Suite à l’affaire Williamson le Saint Père a reconnu lui-même
que la curie n’avait pas mesuré l’enjeu d’internet. Ou, pour le citer plus exactement :
« Il m’a été dit que suivre avec attention les informations auxquelles on peut
accéder par internet aurait permis d’avoir rapidement connaissance du problème. J’en
tire la leçon qu’à l’avenir au Saint-Siège nous devrons prêter davantage attention
à cette source d’information. »
Face à la critique portant sur le
fait que le pape n’avait pas été mis au courant des propos négationnistes de Mgr Williamson
disponibles sur le net, le pape ne s’est attaché dans sa lettre aux évêques qu’à internet
comme source d’information, comme bibliothèque virtuelle.
Il est bien
d’autres aspects qui motivent le choix du thème de réflexion de notre assemblée. Ce
sont ces aspects que nous allons aborder au cours de ces journées, aspects parmi lesquels
on peut citer l’émergence de la Web generation, les bouleversements dans l’organisation
du temps et de l’espace, dans la manière de s’informer et de communiquer, les conséquences
ecclésiologiques, les effets sur le gouvernement même de l'Église, la place de la
religion sur le marché internet, les manières d’y proclamer l'Évangile et d’y être
Église
Ne nous leurrons pas. Ne faisons pas l’autruche. Internet se transforme,
transforme notre société et ne peut pas ne pas transformer l'Église, ne peut pas ne
pas transformer notre manière d’être et d’agir en Église, au risque de ne plus être
témoins du Christ dans le monde d’aujourd’hui !

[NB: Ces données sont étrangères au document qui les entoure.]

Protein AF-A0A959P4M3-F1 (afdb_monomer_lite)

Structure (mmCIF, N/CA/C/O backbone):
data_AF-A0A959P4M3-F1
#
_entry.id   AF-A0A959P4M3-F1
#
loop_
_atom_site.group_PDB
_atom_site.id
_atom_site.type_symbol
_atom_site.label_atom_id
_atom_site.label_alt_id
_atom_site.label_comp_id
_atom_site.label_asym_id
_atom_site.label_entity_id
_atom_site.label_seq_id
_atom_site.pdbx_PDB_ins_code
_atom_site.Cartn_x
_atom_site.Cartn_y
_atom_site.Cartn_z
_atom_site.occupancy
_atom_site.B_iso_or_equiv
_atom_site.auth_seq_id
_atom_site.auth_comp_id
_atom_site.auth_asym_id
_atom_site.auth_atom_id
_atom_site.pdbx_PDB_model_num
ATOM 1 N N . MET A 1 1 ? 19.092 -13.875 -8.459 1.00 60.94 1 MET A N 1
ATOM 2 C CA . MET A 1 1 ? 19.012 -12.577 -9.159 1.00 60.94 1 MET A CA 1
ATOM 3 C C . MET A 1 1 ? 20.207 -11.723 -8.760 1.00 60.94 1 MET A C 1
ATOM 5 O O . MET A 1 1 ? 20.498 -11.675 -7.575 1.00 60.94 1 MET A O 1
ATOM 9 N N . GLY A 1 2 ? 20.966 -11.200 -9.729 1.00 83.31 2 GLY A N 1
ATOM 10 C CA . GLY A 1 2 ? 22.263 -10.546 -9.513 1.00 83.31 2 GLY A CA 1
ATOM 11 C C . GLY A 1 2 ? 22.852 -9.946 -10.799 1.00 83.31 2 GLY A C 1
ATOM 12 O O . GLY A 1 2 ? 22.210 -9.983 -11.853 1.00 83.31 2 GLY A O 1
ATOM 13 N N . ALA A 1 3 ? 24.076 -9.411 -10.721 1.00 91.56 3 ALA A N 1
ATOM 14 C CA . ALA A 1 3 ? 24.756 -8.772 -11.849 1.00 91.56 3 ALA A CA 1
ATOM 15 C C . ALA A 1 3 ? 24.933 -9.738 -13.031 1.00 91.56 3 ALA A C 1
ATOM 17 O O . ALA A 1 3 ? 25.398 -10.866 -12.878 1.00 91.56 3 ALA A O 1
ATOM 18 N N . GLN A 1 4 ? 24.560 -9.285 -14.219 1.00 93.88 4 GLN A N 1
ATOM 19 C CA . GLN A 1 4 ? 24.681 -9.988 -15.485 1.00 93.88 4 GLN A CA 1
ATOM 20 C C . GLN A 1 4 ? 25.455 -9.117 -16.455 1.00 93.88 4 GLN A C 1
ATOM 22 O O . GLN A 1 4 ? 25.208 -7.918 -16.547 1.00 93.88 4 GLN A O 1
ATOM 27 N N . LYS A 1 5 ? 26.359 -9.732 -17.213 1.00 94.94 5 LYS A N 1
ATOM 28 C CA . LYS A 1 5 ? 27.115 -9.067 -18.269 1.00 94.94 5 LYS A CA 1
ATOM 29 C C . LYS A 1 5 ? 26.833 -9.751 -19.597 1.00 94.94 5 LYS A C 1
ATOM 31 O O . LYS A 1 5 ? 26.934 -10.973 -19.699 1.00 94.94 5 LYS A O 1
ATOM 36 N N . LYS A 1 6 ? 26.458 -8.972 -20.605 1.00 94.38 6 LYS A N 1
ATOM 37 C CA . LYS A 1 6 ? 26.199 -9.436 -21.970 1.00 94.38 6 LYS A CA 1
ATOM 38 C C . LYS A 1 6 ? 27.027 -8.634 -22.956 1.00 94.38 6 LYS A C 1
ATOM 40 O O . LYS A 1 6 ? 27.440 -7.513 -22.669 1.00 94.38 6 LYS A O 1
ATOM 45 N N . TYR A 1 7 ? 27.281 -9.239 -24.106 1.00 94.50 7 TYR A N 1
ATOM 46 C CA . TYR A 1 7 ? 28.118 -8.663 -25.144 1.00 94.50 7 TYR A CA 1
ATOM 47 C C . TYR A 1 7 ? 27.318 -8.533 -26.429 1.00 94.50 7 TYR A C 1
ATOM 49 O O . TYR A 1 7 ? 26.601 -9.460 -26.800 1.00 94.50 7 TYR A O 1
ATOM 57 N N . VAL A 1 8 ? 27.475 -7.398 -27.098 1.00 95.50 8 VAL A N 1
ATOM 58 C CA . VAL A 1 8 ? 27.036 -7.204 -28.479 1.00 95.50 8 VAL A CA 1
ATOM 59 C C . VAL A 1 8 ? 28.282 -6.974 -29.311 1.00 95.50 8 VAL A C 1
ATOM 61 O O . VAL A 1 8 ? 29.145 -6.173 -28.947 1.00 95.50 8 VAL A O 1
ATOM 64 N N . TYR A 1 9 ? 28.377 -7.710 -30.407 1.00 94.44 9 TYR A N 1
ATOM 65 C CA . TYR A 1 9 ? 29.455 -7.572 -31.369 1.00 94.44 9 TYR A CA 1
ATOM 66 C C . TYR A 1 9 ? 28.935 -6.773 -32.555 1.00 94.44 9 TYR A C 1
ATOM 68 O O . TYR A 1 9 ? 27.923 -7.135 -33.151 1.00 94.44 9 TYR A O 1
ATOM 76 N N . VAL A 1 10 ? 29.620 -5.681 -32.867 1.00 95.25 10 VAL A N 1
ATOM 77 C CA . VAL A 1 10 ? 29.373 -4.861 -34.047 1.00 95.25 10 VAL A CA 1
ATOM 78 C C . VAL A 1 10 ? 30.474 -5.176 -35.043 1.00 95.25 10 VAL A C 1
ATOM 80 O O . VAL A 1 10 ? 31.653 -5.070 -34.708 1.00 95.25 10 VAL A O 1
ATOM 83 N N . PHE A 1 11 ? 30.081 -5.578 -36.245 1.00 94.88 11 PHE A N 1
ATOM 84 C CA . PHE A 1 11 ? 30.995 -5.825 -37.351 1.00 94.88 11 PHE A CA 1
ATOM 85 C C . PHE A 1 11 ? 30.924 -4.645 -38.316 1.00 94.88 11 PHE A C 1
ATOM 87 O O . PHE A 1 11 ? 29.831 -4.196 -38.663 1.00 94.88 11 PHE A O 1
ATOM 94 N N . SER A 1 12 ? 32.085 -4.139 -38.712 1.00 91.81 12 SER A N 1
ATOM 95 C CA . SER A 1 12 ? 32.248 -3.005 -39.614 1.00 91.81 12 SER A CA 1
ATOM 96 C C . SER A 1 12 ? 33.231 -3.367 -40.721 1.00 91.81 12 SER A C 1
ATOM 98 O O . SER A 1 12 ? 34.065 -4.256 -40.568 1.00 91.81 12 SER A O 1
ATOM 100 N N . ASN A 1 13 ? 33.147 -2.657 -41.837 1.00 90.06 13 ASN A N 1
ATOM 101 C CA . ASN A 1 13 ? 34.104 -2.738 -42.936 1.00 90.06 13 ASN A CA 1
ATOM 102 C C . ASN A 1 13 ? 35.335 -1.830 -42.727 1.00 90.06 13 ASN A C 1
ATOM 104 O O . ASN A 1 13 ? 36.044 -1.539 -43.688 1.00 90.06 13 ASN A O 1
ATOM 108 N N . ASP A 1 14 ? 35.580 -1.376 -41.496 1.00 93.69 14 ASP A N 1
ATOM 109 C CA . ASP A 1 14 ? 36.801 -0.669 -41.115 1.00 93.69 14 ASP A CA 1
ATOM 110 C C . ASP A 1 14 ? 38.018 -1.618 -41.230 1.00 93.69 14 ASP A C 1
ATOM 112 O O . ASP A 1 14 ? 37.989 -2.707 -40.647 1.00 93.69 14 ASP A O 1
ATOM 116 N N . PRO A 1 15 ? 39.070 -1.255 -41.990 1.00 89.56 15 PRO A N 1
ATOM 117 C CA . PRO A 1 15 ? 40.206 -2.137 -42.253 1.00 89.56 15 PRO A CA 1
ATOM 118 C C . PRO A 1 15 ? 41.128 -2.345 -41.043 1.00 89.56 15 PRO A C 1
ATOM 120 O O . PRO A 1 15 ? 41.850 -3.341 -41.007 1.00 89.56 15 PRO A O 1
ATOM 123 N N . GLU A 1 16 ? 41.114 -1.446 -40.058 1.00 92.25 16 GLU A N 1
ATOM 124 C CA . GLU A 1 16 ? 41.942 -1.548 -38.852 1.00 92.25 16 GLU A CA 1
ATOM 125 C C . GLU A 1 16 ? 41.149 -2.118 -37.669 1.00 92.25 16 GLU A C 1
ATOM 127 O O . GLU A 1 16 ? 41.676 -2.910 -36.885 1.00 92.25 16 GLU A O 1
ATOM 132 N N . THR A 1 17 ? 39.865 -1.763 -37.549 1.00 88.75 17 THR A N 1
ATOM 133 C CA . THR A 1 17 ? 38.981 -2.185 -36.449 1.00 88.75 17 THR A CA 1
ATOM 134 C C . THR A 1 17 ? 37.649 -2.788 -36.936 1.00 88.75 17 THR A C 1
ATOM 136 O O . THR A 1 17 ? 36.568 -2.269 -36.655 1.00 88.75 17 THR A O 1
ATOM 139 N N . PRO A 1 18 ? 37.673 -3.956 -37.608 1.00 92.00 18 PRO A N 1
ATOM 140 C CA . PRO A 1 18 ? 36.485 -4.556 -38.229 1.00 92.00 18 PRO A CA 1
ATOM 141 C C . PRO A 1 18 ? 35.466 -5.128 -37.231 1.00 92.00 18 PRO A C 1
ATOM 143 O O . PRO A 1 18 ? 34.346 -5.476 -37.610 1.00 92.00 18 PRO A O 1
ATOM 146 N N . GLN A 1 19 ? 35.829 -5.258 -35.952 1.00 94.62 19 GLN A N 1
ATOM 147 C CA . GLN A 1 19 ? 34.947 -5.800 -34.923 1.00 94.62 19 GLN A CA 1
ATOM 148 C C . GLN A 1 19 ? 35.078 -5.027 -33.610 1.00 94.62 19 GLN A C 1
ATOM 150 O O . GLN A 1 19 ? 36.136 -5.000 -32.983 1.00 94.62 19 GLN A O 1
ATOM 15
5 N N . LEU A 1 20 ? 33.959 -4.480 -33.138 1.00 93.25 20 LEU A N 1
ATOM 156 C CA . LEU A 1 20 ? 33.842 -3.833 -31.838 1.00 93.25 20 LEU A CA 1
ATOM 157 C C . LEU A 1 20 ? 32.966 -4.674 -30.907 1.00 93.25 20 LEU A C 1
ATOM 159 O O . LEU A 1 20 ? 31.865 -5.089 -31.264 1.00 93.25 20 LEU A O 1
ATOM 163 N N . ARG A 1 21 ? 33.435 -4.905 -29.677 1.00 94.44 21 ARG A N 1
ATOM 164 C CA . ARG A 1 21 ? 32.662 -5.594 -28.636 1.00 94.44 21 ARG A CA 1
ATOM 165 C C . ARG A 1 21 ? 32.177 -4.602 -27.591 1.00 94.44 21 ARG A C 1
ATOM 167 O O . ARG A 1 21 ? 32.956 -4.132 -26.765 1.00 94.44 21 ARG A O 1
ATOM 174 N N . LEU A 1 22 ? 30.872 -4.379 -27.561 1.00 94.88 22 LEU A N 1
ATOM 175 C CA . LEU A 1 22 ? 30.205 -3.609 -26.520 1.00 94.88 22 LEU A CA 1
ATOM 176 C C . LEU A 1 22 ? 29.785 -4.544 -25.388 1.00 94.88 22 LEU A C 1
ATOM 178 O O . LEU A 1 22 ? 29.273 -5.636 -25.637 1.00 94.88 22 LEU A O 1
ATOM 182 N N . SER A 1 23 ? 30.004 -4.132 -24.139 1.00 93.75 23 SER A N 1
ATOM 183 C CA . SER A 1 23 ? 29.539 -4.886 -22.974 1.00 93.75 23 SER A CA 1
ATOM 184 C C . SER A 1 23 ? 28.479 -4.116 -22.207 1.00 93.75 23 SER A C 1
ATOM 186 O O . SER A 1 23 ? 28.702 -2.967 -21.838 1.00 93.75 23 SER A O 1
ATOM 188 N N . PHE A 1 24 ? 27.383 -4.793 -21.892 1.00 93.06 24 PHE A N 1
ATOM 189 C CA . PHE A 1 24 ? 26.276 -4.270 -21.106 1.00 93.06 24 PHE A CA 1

Avec internet, nous assistons
à une révolution copernicienne qui a déjà ses effets sur notre manière d’être dans
notre relation au monde, de nous situer dans le monde, d’interagir avec le monde.
La prise de conscience par l'Église institutionnelle de l’importance d’internet est
là. Nul doute. La preuve en est encore aujourd’hui. Mais savoir surfer sur la vague
internet est une toute autre histoire.
Internet est un révélateur, un
marqueur. Soit vous savez communiquer, soit vous ne le savez pas, soit vous êtes crédible
soit vous ne l’êtes pas, soit vous répondez aux attentes soit vous êtes dans votre
bulle, soit vous êtes prophète soit vous êtes le dernier des Mohicans, soit vous êtes
vivant soit vous êtes fossile, soit vous connaissez la langue internet soit vous ne
la connaissez pas et vous ne pouvez pas communiquer. Je compare souvent le mode de
présence de l'Église dans le monde des médias et sur internet à ce qui est demandé
à un missionnaire devant partir vers des terres inconnues. Que demande-t-on à un missionnaire
avant son départ ? De connaître la culture du pays dans lequel il se rend et d’en
apprendre la langue. Ne devrions-nous pas avoir la même attitude pour ce qui est de
la présence dans les médias ?
De nouveaux langages se constituent sur
internet, utilisés par les jeunes. Abréviations, photos et émoticones, fichiers audio
et vidéos sont prépondérants. La culture digitale se dote de sa propre grammaire,
d’une langue en constante et rapide évolution. (LOL, MDR) Notre génération a trop
tendance à considérer comme superficiel tout ce qui est bref, instantané, porté sur
l’émotion. Serait-ce que nous serions plutôt tournés vers l’écrit, les longs développements,
la qualité de l’argumentation par les épais dossiers que nous devons traiter, les
livres de théologie et les thèses que nous avons lus ou que nous lisons encore ? Mais
à y regarder de plus près, l'Église dans son histoire n’a pas considérés comme seuls
vecteurs de vérité les longs traités de théologie. Elle a su exprimer sa foi de manière
concise et percutante. Qu’il suffise de citer la proclamation du kérygme dans les
Actes des Apôtres. Elle a su utiliser des formes de communication non-verbale. Qu’il
suffise de penser aux icônes, aux fresques et mosaïques de nos églises, aux vitraux
et aux sculptures sur les tympans de nos cathédrales. Elle a su provoquer les émotions.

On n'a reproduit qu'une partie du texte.